Llegamos a la ciudad donde residía, por presuntas razones de estudio, nuestro hijo, en una residencia de la cosa. Él ya nos esperaba. Nos dio un gran abrazo que no por ser grande expresaba sentimiento alguno. Uno de los tres días que estuvimos allí salimos con él a cenar. Nuestro hijo, más parecido a un chino que a un europeo, por el color amarillento de su piel, se despidió después de la cena con un aire de cansancio grave, agotado, casi zombi. Quedamos en lugar y hora para el día siguiente de forma que pudiéramos reanudar las conversaciones que en estos días se habían ido tejiendo. Por la mañana del siguiente día recibimos una llamada telefónica que nos alertaba de un trastorno en nuestro hijo por el que estaba en cama...



Con mi marido y mi otro hijo nos dirigimos al colegio mayor. Nuestro hijo estaba en cama, exhausto, casi sin habla, con la mirada perdida, los ojos y la piel amarillentos. Él en aquellos momentos no se daba cuenta ni casi de lo que hablábamos.

Exigí al director que lo lleváramos a un servicio de urgencias, con o sin su consentimiento. El director, aire peleón en sus palabras, se negó y argumentó que ya lo había visto “un médico” y que le había diagnosticado una simple gastroenteritis. Y ante esta “casi acusación hacia nosotros” nos dijo: ¿Qué le disteis ayer a vuestro hijo? ¿Le habéis dado algún fármaco? Nos quedamos perplejos ante tal pregunta. Después de varias discusiones en tono combativo con el director y otros “vigilantes” que se habían congregado en la habitación, decidí besar la frente de mi hijo para comprobar su temperatura. Mi intuición materna junto con la sensación térmica recibida en mis labios, me decidieron a jugar una carta única: le propuse al director, ante su negativa de que nos lo dejara llevar al hospital, que de tener fiebre mi hijo, lo llevaríamos al servicio médico. Él accedió pensando en que no era posible un estado febril y que se trataba simplemente de “cansancio acumulado”. Le tomamos la temperatura y la cara del director ante el termómetro marcando fiebre fue un detonante. Tuvo que acceder.

A estas alturas del relato algunos lectores pensaréis que ya se solucionó todo. Pues no. El permiso de dirección iba paralelo a la presencia de uno de sus “guardaespaldas” en nuestra visita al médico. Llegamos al servicio médico de urgencias y entramos mi hijo y yo. El médico leyó mis ojos y le pedí analítica completa. Después de valorar los resultados de los análisis y ver el estado del chico, descompuesto, prescribió reposo absoluto en su domicilio familiar durante 10 días como mínimo (pues ya sabía que se trataba de un estudiante desplazado a esta ciudad). Estos datos constan en el informe médico que obra en mi poder y del cual tiene copia el jurista correspondiente para utilizarlo en su momento. Por razones de seguridad, no puedo adjuntaros este informe.

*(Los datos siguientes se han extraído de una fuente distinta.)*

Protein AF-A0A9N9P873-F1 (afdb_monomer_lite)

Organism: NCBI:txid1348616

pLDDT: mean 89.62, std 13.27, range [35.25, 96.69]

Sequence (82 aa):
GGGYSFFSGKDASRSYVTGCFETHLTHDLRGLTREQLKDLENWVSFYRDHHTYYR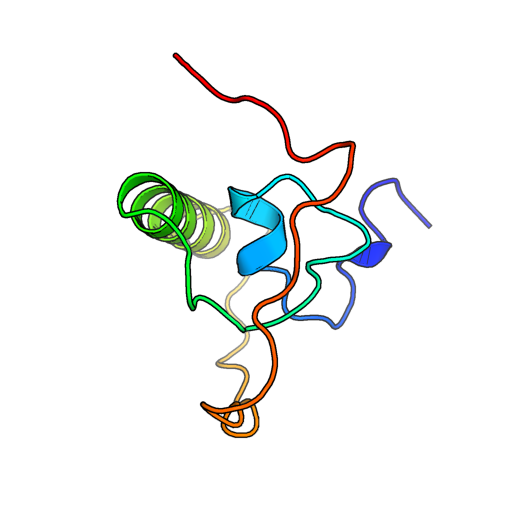VGRVVHKPIDPNSPIPPPCNDASDKKS

Structure (mmCIF, N/CA/C/O backbone):
data_AF-A0A9N9P873-F1
#
_entry.id   AF-A0A9N9P873-F1
#
loop_
_atom_site.group_PDB
_atom_site.id
_atom_site.type_symbol
_atom_site.label_atom_id
_atom_site.label_alt_id
_atom_site.label_comp_id
_atom_site.label_asym_id
_atom_site.label_entity_id
_atom_site.label_seq_id
_atom_site.pdbx_PDB_ins_code
_atom_site.Cartn_x
_atom_site.Cartn_y
_atom_site.Cartn_z
_atom_site.occupancy
_atom_site.B_iso_or_equiv
_atom_site.auth_seq_id
_atom_site.auth_comp_id
_atom_site.auth_asym_id
_atom_site.auth_atom_id
_atom_site.pdbx_PDB_model_num
ATOM 1 N N . GLY A 1 1 ? 19.885 -3.853 1.655 1.00 56.22 1 GLY A N 1
ATOM 2 C CA . GLY A 1 1 ? 18.466 -3.645 1.303 1.00 56.22 1 GLY A CA 1
ATOM 3 C C . GLY A 1 1 ? 18.162 -2.165 1.383 1.00 56.22 1 GLY A C 1
ATOM 4 O O . GLY A 1 1 ? 18.714 -1.520 2.262 1.00 56.22 1 GLY A O 1
ATOM 5 N N . GLY A 1 2 ? 17.377 -1.622 0.449 1.00 78.19 2 GLY A N 1
ATOM 6 C CA . GLY A 1 2 ? 16.993 -0.203 0.444 1.00 78.19 2 GLY A CA 1
ATOM 7 C C . GLY A 1 2 ? 15.817 0.109 1.377 1.00 78.19 2 GLY A C 1
ATOM 8 O O . GLY A 1 2 ? 15.200 -0.803 1.933 1.00 78.19 2 GLY A O 1
ATOM 9 N N . GLY A 1 3 ? 15.475 1.395 1.492 1.00 81.62 3 GLY A N 1
ATOM 10 C CA . GLY A 1 3 ? 14.441 1.910 2.403 1.00 81.62 3 GLY A CA 1
ATOM 11 C C . GLY A 1 3 ? 13.008 1.421 2.159 1.00 81.62 3 GLY A C 1
ATOM 12 O O . GLY A 1 3 ? 12.162 1.681 2.992 1.00 81.62 3 GLY A O 1
ATOM 13 N N . TYR A 1 4 ? 12.737 0.690 1.072 1.00 84.12 4 TYR A N 1
ATOM 14 C CA . TYR A 1 4 ? 11.425 0.090 0.763 1.00 84.12 4 TYR A CA 1
ATOM 15 C C . TYR A 1 4 ? 11.458 -1.444 0.709 1.00 84.12 4 TYR A C 1
ATOM 17 O O . TYR A 1 4 ? 10.554 -2.088 0.180 1.00 84.12 4 TYR A O 1
ATOM 25 N N . SER A 1 5 ? 12.522 -2.063 1.228 1.00 88.81 5 SER A N 1
ATOM 26 C CA . SER A 1 5 ? 12.710 -3.518 1.148 1.00 88.81 5 SER A CA 1
ATOM 27 C C . SER A 1 5 ? 11.620 -4.335 1.854 1.00 88.81 5 SER A C 1
ATOM 29 O O . SER A 1 5 ? 11.404 -5.488 1.486 1.00 88.81 5 SER A O 1
ATOM 31 N N . PHE A 1 6 ? 10.889 -3.744 2.803 1.00 88.94 6 PHE A N 1
ATOM 32 C CA . PHE A 1 6 ? 9.756 -4.380 3.481 1.00 88.94 6 PHE A CA 1
ATOM 33 C C . PHE A 1 6 ? 8.579 -4.709 2.547 1.00 88.94 6 PHE A C 1
ATOM 35 O O . PHE A 1 6 ? 7.815 -5.621 2.869 1.00 88.94 6 PHE A O 1
ATOM 42 N N . PHE A 1 7 ? 8.467 -4.048 1.386 1.00 92.62 7 PHE A N 1
ATOM 43 C CA . PHE A 1 7 ? 7.444 -4.331 0.371 1.00 92.62 7 PHE A CA 1
ATOM 44 C C . PHE A 1 7 ? 7.777 -5.517 -0.541 1.00 92.62 7 PHE A C 1
ATOM 46 O O . PHE A 1 7 ? 6.887 -6.059 -1.197 1.00 92.62 7 PHE A O 1
ATOM 53 N N . SER A 1 8 ? 9.037 -5.951 -0.595 1.00 92.81 8 SER A N 1
ATOM 54 C CA . SER A 1 8 ? 9.463 -7.020 -1.499 1.00 92.81 8 SER A CA 1
ATOM 55 C C . SER A 1 8 ? 8.695 -8.322 -1.244 1.00 92.81 8 SER A C 1
ATOM 57 O O . SER A 1 8 ? 8.752 -8.885 -0.151 1.00 92.81 8 SER A O 1
ATOM 59 N N . GLY A 1 9 ? 8.006 -8.820 -2.276 1.00 93.06 9 GLY A N 1
ATOM 60 C CA . GLY A 1 9 ? 7.300 -10.106 -2.244 1.00 93.06 9 GLY A CA 1
ATOM 61 C C . GLY A 1 9 ? 6.019 -10.130 -1.405 1.00 93.06 9 GLY A C 1
ATOM 62 O O . GLY A 1 9 ? 5.538 -11.215 -1.083 1.00 93.06 9 GLY A O 1
ATOM 63 N N . LYS A 1 10 ? 5.467 -8.969 -1.037 1.00 94.62 10 LYS A N 1
ATOM 64 C CA . LYS A 1 10 ? 4.247 -8.856 -0.226 1.00 94.62 10 LYS A CA 1
ATOM 65 C C . LYS A 1 10 ? 3.214 -7.976 -0.916 1.00 94.62 10 LYS A C 1
ATOM 67 O O . LYS A 1 10 ? 3.557 -7.136 -1.743 1.00 94.62 10 LYS A O 1
ATOM 72 N N . ASP A 1 11 ? 1.950 -8.152 -0.544 1.00 95.56 11 ASP A N 1
ATOM 73 C CA . ASP A 1 11 ? 0.927 -7.167 -0.883 1.00 95.56 11 ASP A CA 1
ATOM 74 C C . ASP A 1 11 ? 1.084 -5.958 0.050 1.00 95.56 11 ASP A C 1
ATOM 76 O O . ASP A 1 11 ? 1.022 -6.092 1.270 1.00 95.56 11 ASP A O 1
ATOM 80 N N . ALA A 1 12 ? 1.341 -4.790 -0.531 1.00 95.12 12 ALA A N 1
ATOM 81 C CA . ALA A 1 12 ? 1.524 -3.531 0.181 1.00 95.12 12 ALA A CA 1
ATOM 82 C C . ALA A 1 12 ? 0.323 -2.579 0.024 1.00 95.12 12 ALA A C 1
ATOM 84 O O . ALA A 1 12 ? 0.406 -1.424 0.438 1.00 95.12 12 ALA A O 1
ATOM 85 N N . SER A 1 13 ? -0.794 -3.037 -0.553 1.00 95.62 13 SER A N 1
ATOM 86 C CA . SER A 1 13 ? -1.956 -2.209 -0.912 1.00 95.62 13 SER A CA 1
ATOM 87 C C . SER A 1 13 ? -2.474 -1.392 0.268 1.00 95.62 13 SER A C 1
ATOM 89 O O . SER A 1 13 ? -2.583 -0.170 0.182 1.00 95.62 13 SER A O 1
ATOM 91 N N . ARG A 1 14 ? -2.730 -2.045 1.410 1.00 95.94 14 ARG A N 1
ATOM 92 C CA . ARG A 1 14 ? -3.172 -1.352 2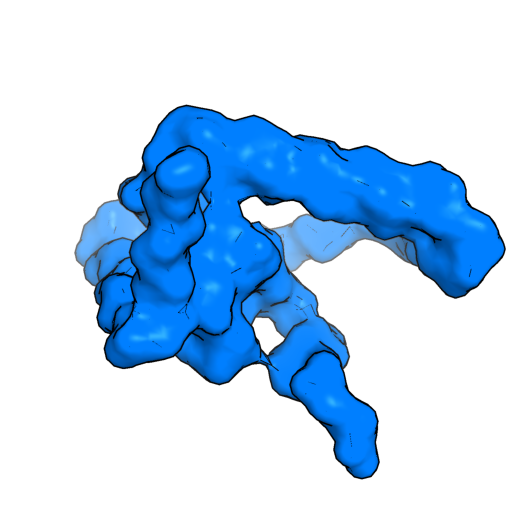.628 1.00 95.94 14 ARG A CA 1
ATOM 93 C C . ARG A 1 14 ? -2.108 -0.383 3.141 1.00 95.94 14 ARG A C 1
ATOM 95 O O . ARG A 1 14 ? -2.421 0.711 3.605 1.00 95.94 14 ARG A O 1
ATOM 102 N N . SER A 1 15 ? -0.848 -0.782 3.055 1.00 94.88 15 SER A N 1
ATOM 103 C CA . SER A 1 15 ? 0.295 -0.013 3.526 1.00 94.88 15 SER A CA 1
ATOM 104 C C . SER A 1 15 ? 0.450 1.333 2.810 1.00 94.88 15 SER A C 1
ATOM 106 O O . SER A 1 15 ? 0.600 2.359 3.472 1.00 94.88 15 SER A O 1
ATOM 108 N N . TYR A 1 16 ? 0.300 1.355 1.479 1.00 92.56 16 TYR A N 1
ATOM 109 C CA . TYR A 1 16 ? 0.406 2.571 0.659 1.00 92.56 16 TYR A CA 1
ATOM 110 C C . TYR A 1 16 ? -0.541 3.696 1.081 1.00 92.56 16 TYR A C 1
ATOM 112 O O . TYR A 1 16 ? -0.197 4.869 0.949 1.00 92.56 16 TYR A O 1
ATOM 120 N N . VAL A 1 17 ? -1.726 3.345 1.582 1.00 94.75 17 VAL A N 1
ATOM 121 C CA . VAL A 1 17 ? -2.804 4.307 1.871 1.00 94.75 17 VAL A CA 1
ATOM 122 C C . VAL A 1 17 ? -2.997 4.578 3.360 1.00 94.75 17 VAL A C 1
ATOM 124 O O . VAL A 1 17 ? -3.701 5.505 3.747 1.00 94.75 17 VAL A O 1
ATOM 127 N N . THR A 1 18 ? -2.359 3.777 4.212 1.00 93.25 18 THR A N 1
ATOM 128 C CA . THR A 1 18 ? -2.388 3.956 5.671 1.00 93.25 18 THR A CA 1
ATOM 129 C C . THR A 1 18 ? -1.083 4.509 6.233 1.00 93.25 18 THR A C 1
ATOM 131 O O . THR A 1 18 ? -1.075 4.961 7.370 1.00 93.25 18 THR A O 1
ATOM 134 N N . GLY A 1 19 ? 0.023 4.450 5.482 1.00 91.06 19 GLY A N 1
ATOM 135 C CA . GLY A 1 19 ? 1.354 4.842 5.962 1.00 91.06 19 GLY A CA 1
ATOM 136 C C . GLY A 1 19 ? 2.029 3.803 6.866 1.00 91.06 19 GLY A C 1
ATOM 137 O O . GLY A 1 19 ? 3.199 3.946 7.203 1.00 91.06 19 GLY A O 1
ATOM 138 N N . CYS A 1 20 ? 1.340 2.714 7.215 1.00 92.81 20 CYS A N 1
ATOM 139 C CA . CYS A 1 20 ? 1.877 1.654 8.064 1.00 92.81 20 CYS A CA 1
ATOM 140 C C . CYS A 1 20 ? 2.733 0.662 7.269 1.00 92.81 20 CYS A C 1
ATOM 142 O O . CYS A 1 20 ? 2.304 -0.452 6.947 1.00 92.81 20 CYS A O 1
ATOM 144 N N . PHE A 1 21 ? 3.949 1.087 6.939 1.00 91.19 21 PHE A N 1
ATOM 145 C CA . PHE A 1 21 ? 4.900 0.387 6.066 1.00 91.19 21 PHE A CA 1
ATOM 146 C C . PHE A 1 21 ? 5.425 -0.945 6.607 1.00 91.19 21 PHE A C 1
ATOM 148 O O . PHE A 1 21 ? 5.758 -1.836 5.828 1.00 91.19 21 PHE A O 1
ATOM 155 N N . GLU A 1 22 ? 5.400 -1.137 7.923 1.00 89.31 22 GLU A N 1
ATOM 156 C CA . GLU A 1 22 ? 5.870 -2.379 8.545 1.00 89.31 22 GLU A CA 1
ATOM 157 C C . GLU A 1 22 ? 4.735 -3.351 8.896 1.00 89.31 22 GLU A C 1
ATOM 159 O O . GLU A 1 22 ? 4.910 -4.566 8.797 1.00 89.31 22 GLU A O 1
ATOM 164 N N . THR A 1 23 ? 3.556 -2.841 9.272 1.00 92.00 23 THR A N 1
ATOM 165 C CA . THR A 1 23 ? 2.468 -3.659 9.840 1.00 92.00 23 THR A CA 1
ATOM 166 C C . THR A 1 23 ? 1.302 -3.910 8.883 1.00 92.00 23 THR A C 1
ATOM 168 O O . THR A 1 23 ? 0.612 -4.917 9.023 1.00 92.00 23 THR A O 1
ATOM 171 N N . HIS A 1 24 ? 1.073 -3.055 7.879 1.00 94.88 24 HIS A N 1
ATOM 172 C CA . HIS A 1 24 ? -0.030 -3.202 6.914 1.00 94.88 24 HIS A CA 1
ATOM 173 C C . HIS A 1 24 ? 0.394 -3.855 5.591 1.00 94.88 24 HIS A C 1
ATOM 175 O O . HIS A 1 24 ? -0.114 -3.522 4.521 1.00 94.88 24 HIS A O 1
ATOM 181 N N . LEU A 1 25 ? 1.307 -4.822 5.664 1.00 94.69 25 LEU A N 1
ATOM 182 C CA . LEU A 1 25 ? 1.773 -5.620 4.527 1.00 94.69 25 LEU A CA 1
ATOM 183 C C . LEU A 1 25 ? 0.769 -6.743 4.202 1.00 94.69 25 LEU A C 1
ATOM 185 O O . LEU A 1 25 ? 1.053 -7.926 4.397 1.00 94.69 25 LEU A O 1
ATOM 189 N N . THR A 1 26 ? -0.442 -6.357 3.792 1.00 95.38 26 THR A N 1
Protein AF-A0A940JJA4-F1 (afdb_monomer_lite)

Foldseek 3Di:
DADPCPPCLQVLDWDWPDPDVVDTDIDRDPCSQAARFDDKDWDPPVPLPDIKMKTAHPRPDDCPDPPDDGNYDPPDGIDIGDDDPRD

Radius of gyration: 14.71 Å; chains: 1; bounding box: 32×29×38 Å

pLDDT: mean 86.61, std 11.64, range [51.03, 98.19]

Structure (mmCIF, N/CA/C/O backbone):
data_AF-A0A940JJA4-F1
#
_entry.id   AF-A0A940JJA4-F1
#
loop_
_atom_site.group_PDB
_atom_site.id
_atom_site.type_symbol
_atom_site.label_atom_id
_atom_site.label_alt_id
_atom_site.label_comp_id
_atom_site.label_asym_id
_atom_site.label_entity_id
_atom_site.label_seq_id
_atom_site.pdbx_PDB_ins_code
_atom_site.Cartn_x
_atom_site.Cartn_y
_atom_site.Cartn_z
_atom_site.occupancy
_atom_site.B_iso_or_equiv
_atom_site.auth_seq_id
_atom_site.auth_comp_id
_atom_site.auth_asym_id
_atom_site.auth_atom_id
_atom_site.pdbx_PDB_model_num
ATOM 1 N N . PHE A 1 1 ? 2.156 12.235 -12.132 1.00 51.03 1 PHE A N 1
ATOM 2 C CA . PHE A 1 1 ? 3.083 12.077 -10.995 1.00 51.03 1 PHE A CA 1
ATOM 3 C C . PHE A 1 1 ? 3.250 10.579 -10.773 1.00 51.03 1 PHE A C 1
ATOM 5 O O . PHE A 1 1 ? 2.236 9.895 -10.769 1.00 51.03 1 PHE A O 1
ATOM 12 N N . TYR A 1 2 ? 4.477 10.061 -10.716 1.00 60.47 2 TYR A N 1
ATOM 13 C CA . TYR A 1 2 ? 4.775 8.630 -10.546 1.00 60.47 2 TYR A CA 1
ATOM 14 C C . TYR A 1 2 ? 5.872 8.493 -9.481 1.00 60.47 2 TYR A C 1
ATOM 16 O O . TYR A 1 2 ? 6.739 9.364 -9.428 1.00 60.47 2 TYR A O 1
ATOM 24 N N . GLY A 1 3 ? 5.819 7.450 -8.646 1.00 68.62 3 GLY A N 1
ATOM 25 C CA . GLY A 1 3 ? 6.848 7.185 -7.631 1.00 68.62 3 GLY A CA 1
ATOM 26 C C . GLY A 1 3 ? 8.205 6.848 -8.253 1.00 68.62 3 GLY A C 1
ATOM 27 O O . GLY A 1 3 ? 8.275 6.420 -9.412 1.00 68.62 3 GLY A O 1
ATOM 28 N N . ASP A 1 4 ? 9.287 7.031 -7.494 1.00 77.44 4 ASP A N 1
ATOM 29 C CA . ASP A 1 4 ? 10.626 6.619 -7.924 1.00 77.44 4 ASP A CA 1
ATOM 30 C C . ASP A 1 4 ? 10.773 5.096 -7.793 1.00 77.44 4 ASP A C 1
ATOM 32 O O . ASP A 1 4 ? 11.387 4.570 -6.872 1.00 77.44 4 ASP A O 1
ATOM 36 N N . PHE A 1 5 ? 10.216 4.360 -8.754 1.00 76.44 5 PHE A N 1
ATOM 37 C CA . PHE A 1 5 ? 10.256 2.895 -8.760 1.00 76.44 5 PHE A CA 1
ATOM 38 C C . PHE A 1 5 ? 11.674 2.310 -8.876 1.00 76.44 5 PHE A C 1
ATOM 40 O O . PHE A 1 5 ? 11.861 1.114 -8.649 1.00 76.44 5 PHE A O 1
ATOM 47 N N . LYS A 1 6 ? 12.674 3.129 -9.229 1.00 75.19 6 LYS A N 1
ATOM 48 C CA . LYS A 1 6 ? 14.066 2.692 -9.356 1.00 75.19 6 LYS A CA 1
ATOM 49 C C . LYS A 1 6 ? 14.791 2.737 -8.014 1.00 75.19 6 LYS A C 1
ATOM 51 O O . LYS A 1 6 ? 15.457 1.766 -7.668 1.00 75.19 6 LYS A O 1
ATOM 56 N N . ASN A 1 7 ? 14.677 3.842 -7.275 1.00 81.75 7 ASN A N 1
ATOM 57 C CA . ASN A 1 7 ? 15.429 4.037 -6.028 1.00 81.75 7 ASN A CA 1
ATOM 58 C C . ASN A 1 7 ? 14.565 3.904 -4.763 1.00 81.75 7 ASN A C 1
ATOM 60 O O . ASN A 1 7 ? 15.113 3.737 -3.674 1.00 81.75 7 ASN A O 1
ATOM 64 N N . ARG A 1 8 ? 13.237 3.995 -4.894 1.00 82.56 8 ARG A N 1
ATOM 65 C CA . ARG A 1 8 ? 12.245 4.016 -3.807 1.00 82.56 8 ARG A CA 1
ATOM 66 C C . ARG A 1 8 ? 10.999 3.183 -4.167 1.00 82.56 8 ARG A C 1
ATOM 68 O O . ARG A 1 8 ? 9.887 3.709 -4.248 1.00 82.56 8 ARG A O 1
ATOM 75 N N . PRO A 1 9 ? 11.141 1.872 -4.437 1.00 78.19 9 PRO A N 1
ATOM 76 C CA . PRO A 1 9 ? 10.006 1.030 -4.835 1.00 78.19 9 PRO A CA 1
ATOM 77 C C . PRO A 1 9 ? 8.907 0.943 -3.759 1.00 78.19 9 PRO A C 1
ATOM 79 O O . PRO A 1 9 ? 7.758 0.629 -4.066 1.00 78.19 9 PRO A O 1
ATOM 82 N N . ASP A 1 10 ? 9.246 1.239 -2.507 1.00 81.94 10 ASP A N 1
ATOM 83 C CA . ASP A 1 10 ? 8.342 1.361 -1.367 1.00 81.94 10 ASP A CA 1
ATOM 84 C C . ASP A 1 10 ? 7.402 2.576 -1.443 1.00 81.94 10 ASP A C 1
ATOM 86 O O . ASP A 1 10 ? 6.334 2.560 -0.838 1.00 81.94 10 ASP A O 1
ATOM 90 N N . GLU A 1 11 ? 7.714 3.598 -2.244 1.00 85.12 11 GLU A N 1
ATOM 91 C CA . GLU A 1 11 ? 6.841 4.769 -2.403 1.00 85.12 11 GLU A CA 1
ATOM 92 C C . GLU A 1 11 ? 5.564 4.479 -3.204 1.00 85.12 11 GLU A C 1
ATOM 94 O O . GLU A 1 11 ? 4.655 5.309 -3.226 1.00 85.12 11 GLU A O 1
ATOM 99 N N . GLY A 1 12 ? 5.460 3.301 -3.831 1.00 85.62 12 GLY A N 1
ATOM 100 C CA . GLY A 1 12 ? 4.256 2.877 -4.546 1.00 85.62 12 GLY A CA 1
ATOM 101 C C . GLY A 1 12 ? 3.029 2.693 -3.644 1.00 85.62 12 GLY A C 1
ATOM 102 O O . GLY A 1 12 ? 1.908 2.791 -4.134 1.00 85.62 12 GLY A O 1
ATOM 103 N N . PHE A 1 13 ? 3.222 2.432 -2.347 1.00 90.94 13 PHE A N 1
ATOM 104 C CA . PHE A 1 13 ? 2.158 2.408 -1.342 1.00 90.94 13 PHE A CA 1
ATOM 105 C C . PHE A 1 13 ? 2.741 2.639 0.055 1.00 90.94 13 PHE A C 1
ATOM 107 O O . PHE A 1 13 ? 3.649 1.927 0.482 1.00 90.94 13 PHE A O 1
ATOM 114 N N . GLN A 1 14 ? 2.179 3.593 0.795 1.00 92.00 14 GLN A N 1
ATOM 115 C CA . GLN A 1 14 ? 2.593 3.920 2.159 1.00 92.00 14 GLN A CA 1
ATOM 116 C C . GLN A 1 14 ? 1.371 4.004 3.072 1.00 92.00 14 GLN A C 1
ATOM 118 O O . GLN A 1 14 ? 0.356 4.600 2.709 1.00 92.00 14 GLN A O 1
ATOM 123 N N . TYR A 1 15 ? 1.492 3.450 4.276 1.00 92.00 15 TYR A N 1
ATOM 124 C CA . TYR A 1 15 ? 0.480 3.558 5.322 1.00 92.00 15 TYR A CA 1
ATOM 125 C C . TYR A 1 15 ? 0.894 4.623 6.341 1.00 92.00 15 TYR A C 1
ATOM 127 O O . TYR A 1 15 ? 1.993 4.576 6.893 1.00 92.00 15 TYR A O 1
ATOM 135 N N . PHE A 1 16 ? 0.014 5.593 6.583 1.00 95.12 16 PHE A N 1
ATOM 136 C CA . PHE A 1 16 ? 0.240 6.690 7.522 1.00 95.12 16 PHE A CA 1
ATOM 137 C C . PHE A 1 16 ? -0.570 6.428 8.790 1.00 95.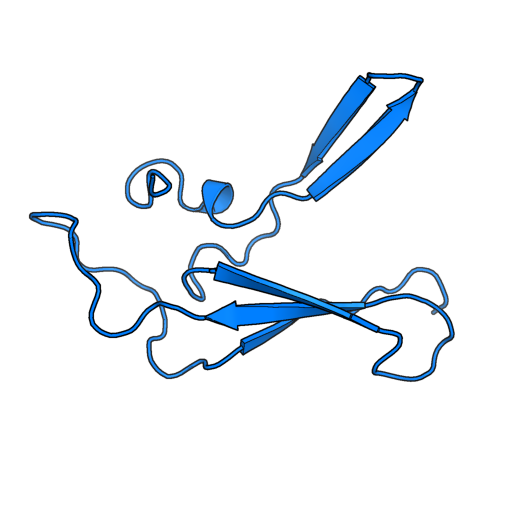12 16 PHE A C 1
ATOM 139 O O . PHE A 1 16 ? -1.780 6.639 8.826 1.00 95.12 16 PHE A O 1
ATOM 146 N N . GLU A 1 17 ? 0.106 5.981 9.841 1.00 95.19 17 GLU A N 1
ATOM 147 C CA . GLU A 1 17 ? -0.487 5.790 11.161 1.00 95.19 17 GLU A CA 1
ATOM 148 C C . GLU A 1 17 ? -0.506 7.126 11.902 1.00 95.19 17 GLU A C 1
ATOM 150 O O . GLU A 1 17 ? 0.549 7.700 12.182 1.00 95.19 17 GLU A O 1
ATOM 155 N N . GLN A 1 18 ? -1.689 7.633 12.245 1.00 97.44 18 GLN A N 1
ATOM 156 C CA . GLN A 1 18 ? -1.793 8.840 13.058 1.00 97.44 18 GLN A CA 1
ATOM 157 C C . GLN A 1 18 ? -1.405 8.541 14.513 1.00 97.44 18 GLN A C 1
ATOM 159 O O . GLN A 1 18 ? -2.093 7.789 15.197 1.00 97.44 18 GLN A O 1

Ya de vuelta a la residencia, propuse al director que aquella noche yo la pasaría con mi hijo en su habitación ya que debía administrarle la medicación prescrita. Pensábamos con mi familia que al día siguiente podríamos cumplir con la recomendación médica y viajar hasta el domicilio familiar para que el chico descansara unos días. El director, cara de guerrero, se negó a que me quedara por la noche diciendo que si así lo hacía él también estaría presente. Accedí pensando que él no sería capaz de quedarse.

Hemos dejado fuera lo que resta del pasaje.